# Email on Kindle fire



## Rikikiru (Sep 22, 2012)

Sorry, I am quite new to the kindle scene.

But I am getting increasingly frustrated with my first edition IPA.

Can anyone suggest some of the reasons as to why I should switch to using a Kindle Fire.

Also, can one do regular web browsing on the device?

And what about gmail? Value for money? Ergonomics?

I am mostly interested in finding out from actual KF users how the device stacks up against other options.


----------



## Betsy the Quilter (Oct 27, 2008)

Rikikiru!

Welcome to KindleBoards!

As this IS a Kindle forum, I think you'll find that our members, for the most part, think the Fire is a great device.    But many of our members do have multiple tablets.  (I have a first gen iPad, which I think is waht you're talking about?)  I love my iPad, but I loved my original Fire, too.

Yes, one can browse the web.  I like the browser, some find the Silk browser a bit slow.

I accessed my gmail using my Fire, and I believe the new Fires have been optimized to work with Google calendar and mail.

I liked the 7" size for portability, but have ordered an 8.9" version and am interested to see how it compares with the iPad.

Betsy


----------



## Rikikiru (Sep 22, 2012)

Betsy the Quilter said:


> Rikikiru!
> 
> Welcome to KindleBoards!
> 
> ...


Hey Betsy,

Thanks for the nice welcome and thanks for the quick reply....

Riki


----------



## jheydt (Dec 16, 2008)

I have both an ipad 2nd gen. and a new kindle fire.  I have found that it is infinatley easier to get my mail at comcast.net with my ipad.  I have problems with the mail program on the fire as I put in the correct ports for incoming and outgoing and the fire keeps changing what I have entered.  Can't quite figure that one out but I am unable to get mail from my wifes outlook express program on her pc.  I did manage by some unknown reason to get 1 email from her pc a few days ago but since then nothing.  It seems that the fire has a mind of its own.

John


----------



## Toby (Nov 25, 2008)

I have the origional Fire, and I use the App Skitmail. I have both AOL & Comcast. i find that my AOL mail loads more emails than my comcast. I click on check my mail on the bottom of the page where both are listed & I will get maybe 5 more emails loaded each time. I had been wondering if it's just me. I have no problems on my iPad2, just too much email.


----------



## khrunner (Mar 16, 2009)

I have Comcast, Yahoo and Gmail on my Fire HD, and I had all 3 of them working on the original Fire too. No real problems with any of them, although Comcast can get a little funky sometimes. It sometimes is on my Android phone too. Don't know why. I use the Enhanced Email prorgram since they offered it free at Amazon, but the email that came with the units works fine.


----------



## Ann in Arlington (Oct 27, 2008)

I've set up 3 comcast accounts, a gmail account, and our personal domain name account on the Fire with no problems. The only thing I have noticed is that, if you set to download manually and don't do it for a few days, things can get backed up.  So when you go the account you may refresh and end up with mail from a couple of days ago.  And it will take a couple of refreshes before you get anything current.  OR, the whole pipeline can get plugged.   But if you set up a regular download schedule, and assuming the Fire almost always has WiFi on, those problems seem to go away.
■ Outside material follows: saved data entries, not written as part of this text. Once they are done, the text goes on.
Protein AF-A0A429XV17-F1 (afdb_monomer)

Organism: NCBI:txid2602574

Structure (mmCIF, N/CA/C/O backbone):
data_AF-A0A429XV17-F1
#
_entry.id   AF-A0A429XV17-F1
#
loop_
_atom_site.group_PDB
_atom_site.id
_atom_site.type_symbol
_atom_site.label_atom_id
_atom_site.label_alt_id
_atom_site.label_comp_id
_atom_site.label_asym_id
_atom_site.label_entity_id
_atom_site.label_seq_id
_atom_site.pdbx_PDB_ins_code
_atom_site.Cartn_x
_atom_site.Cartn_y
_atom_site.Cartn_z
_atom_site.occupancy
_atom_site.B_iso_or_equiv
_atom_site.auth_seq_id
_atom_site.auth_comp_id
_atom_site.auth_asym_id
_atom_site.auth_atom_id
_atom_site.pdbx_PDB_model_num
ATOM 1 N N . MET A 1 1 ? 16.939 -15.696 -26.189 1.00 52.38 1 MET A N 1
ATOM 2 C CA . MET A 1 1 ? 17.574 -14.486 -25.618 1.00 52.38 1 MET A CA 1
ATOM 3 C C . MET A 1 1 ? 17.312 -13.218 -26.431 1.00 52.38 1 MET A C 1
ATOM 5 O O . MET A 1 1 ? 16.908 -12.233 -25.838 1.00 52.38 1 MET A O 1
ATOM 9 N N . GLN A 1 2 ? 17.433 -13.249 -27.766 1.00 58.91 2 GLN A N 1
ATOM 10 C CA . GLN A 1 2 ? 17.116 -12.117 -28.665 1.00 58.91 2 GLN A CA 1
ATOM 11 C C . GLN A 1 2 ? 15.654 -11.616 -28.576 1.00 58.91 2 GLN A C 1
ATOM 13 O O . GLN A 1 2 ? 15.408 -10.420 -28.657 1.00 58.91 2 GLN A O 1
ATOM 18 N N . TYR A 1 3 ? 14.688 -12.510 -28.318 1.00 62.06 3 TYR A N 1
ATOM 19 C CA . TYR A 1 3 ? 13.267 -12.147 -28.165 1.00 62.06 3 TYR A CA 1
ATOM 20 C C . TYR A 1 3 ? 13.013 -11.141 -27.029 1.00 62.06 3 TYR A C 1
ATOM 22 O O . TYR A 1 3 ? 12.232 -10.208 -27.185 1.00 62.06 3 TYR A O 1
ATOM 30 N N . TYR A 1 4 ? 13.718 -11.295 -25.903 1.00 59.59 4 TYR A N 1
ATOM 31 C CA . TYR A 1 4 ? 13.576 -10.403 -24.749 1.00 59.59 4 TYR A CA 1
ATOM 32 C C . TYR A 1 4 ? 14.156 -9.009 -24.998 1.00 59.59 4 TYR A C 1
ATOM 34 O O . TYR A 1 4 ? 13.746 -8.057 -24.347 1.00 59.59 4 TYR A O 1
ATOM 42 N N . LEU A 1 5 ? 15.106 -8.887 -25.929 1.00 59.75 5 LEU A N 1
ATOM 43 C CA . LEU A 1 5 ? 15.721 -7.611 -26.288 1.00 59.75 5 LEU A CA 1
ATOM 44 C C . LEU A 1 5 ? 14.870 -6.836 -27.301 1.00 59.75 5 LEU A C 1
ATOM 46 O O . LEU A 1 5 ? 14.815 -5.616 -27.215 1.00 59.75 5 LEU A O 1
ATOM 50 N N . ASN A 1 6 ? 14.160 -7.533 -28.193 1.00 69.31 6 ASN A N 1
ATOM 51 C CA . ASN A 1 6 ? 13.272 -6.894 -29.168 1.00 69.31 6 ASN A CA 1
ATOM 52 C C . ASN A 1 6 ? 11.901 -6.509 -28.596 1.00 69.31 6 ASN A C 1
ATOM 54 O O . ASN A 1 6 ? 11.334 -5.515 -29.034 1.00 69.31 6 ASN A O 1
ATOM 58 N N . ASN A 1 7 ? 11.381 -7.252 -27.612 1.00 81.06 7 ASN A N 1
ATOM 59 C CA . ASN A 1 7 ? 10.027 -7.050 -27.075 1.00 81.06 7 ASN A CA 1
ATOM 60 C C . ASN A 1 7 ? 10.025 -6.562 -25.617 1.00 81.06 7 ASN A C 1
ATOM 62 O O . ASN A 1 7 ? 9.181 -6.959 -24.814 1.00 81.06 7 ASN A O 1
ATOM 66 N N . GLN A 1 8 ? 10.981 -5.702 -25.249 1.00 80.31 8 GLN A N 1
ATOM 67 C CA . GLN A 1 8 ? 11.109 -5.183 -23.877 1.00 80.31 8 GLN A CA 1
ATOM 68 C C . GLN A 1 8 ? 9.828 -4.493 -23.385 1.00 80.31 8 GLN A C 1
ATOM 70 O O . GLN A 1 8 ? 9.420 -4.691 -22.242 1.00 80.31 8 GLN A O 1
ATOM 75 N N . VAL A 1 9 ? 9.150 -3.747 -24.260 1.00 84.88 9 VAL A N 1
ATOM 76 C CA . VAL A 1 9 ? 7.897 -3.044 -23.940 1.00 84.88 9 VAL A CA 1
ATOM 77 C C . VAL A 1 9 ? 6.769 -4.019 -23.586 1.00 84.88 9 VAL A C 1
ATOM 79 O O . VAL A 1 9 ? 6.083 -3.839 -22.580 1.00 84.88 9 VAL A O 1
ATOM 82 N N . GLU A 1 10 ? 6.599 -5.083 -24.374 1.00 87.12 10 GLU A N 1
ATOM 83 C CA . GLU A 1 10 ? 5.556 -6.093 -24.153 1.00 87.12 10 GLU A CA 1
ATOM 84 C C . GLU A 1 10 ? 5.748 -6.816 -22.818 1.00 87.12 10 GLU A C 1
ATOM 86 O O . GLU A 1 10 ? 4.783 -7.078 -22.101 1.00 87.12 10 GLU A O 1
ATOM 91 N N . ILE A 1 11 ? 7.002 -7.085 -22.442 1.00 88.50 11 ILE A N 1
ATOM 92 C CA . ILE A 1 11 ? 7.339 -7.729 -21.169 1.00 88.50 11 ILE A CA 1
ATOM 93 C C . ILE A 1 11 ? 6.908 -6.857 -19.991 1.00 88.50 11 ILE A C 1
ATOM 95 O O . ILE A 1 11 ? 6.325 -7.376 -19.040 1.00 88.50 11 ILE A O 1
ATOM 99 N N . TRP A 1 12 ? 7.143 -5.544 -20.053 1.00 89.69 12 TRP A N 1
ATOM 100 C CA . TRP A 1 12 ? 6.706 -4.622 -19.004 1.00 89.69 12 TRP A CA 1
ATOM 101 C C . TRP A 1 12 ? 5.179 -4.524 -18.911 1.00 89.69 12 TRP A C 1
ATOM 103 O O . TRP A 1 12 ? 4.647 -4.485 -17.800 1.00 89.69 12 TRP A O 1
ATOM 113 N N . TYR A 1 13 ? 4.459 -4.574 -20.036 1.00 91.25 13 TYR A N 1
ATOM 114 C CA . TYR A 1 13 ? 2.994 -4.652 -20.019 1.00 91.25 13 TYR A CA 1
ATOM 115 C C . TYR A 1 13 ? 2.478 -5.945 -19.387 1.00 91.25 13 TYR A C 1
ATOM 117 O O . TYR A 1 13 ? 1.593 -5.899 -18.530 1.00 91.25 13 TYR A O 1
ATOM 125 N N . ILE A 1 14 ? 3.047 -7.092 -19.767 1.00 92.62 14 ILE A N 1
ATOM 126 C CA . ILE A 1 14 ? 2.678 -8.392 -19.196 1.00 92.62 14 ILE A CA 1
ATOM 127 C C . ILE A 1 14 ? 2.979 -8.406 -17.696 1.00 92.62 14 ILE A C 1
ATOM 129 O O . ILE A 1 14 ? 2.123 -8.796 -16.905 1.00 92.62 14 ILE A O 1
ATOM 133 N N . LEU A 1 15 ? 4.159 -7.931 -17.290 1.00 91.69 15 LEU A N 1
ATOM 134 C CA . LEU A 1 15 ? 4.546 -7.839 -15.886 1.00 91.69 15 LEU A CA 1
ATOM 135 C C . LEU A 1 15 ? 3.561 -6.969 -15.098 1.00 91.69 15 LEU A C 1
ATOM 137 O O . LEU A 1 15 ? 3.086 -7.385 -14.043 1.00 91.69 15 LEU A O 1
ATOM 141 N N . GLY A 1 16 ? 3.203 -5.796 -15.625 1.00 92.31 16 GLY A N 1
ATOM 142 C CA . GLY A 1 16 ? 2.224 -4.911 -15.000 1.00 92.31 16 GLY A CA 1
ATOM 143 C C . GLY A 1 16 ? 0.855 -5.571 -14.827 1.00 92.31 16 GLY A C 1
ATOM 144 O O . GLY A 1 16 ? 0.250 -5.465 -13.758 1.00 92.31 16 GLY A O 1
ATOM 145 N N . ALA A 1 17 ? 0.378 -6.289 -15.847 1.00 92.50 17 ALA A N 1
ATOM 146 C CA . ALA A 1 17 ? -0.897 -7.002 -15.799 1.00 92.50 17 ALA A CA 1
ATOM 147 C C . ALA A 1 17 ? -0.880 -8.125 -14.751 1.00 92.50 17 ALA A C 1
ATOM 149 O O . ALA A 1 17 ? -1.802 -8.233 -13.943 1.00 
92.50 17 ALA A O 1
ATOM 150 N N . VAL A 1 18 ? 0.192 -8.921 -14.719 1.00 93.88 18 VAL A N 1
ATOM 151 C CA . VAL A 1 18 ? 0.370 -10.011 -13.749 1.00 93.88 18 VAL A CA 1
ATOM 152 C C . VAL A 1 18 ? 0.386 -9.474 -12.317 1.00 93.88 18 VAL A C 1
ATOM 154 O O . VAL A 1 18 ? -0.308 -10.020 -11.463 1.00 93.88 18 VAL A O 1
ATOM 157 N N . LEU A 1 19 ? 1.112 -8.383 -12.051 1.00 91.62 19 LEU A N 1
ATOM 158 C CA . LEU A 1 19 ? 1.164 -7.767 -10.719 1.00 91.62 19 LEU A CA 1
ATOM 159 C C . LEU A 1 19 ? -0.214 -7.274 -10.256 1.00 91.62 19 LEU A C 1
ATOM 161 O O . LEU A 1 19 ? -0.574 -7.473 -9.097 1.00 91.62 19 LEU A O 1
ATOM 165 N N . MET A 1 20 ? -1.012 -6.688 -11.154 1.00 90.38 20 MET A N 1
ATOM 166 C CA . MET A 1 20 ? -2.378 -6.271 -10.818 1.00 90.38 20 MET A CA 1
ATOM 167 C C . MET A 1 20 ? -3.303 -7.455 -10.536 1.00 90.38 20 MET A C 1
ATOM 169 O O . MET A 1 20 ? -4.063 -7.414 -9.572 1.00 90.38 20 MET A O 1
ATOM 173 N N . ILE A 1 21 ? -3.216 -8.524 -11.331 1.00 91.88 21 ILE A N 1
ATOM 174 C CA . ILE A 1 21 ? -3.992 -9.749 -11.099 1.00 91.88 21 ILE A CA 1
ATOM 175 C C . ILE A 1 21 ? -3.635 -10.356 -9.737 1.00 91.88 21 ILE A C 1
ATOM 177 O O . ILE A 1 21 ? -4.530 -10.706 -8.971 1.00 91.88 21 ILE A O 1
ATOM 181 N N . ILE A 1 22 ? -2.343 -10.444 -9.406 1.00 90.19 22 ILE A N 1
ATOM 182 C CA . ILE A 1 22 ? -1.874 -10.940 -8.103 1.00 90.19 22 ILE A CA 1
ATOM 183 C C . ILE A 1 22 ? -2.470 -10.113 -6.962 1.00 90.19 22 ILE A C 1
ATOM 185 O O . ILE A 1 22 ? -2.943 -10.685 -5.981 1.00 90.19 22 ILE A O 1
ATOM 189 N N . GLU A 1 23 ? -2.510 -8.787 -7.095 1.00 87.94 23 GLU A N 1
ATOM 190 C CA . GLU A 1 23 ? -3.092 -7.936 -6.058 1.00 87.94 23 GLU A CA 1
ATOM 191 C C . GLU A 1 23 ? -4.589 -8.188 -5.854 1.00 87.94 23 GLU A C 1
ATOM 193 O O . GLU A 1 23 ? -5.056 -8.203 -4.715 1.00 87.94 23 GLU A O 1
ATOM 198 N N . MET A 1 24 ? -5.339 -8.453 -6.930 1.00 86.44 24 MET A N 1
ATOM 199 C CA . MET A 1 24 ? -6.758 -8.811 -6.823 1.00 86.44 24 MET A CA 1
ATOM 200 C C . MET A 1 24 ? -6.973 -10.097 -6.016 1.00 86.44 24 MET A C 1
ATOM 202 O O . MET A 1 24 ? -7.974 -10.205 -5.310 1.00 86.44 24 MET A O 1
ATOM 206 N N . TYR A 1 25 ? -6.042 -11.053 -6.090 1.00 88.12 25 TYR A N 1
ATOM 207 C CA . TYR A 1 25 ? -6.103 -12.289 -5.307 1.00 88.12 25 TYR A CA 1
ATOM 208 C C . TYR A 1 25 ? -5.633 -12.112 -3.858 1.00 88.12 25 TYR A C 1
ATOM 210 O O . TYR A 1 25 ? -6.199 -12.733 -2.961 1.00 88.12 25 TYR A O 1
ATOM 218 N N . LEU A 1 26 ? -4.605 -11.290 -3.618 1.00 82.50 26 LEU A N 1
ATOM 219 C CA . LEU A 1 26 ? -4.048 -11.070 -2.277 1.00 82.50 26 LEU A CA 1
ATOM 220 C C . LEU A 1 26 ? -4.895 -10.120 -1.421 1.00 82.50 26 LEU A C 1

You'll also want to be careful about how you set it to behave -- you can make it so that messages are deleted from the server once deleted from your device. . .if the Fire is NOT your main email machine, you might not want to do that.  I want EVERYTHING to hit my main system -- just want to have access on the others, so I don't have the Fire or my phone set to delete stuff.  On my main system I have it set to delete any message from the server if it's over 3 days old.  My main system downloads at least every 12 hours so that's long enough that, if I'm away, I'll have seen it on my portable device AND can be fairly confident it got saved on my main system at home as well.

FWIW I found the set up for the Comcast accounts MUCH easier on the HD than it had been on the original Fire.  And I really like the integration of gmail contacts and calendar.


----------



## Toby (Nov 25, 2008)

I have only in the last few months started to read more of my emails on my Original Fire, so I have noticed that the AOL email loads right away on my Fire, but Comcast doesn't seem to want to load unless I press the check for mail over & over. I also read my email on my iPad2. I have seen both emails for the most part on both my Fire & my iPad. I do get a ton of emails, too much. I wonder if Skitmail is as good as the other free App, Enhanced Mail?


----------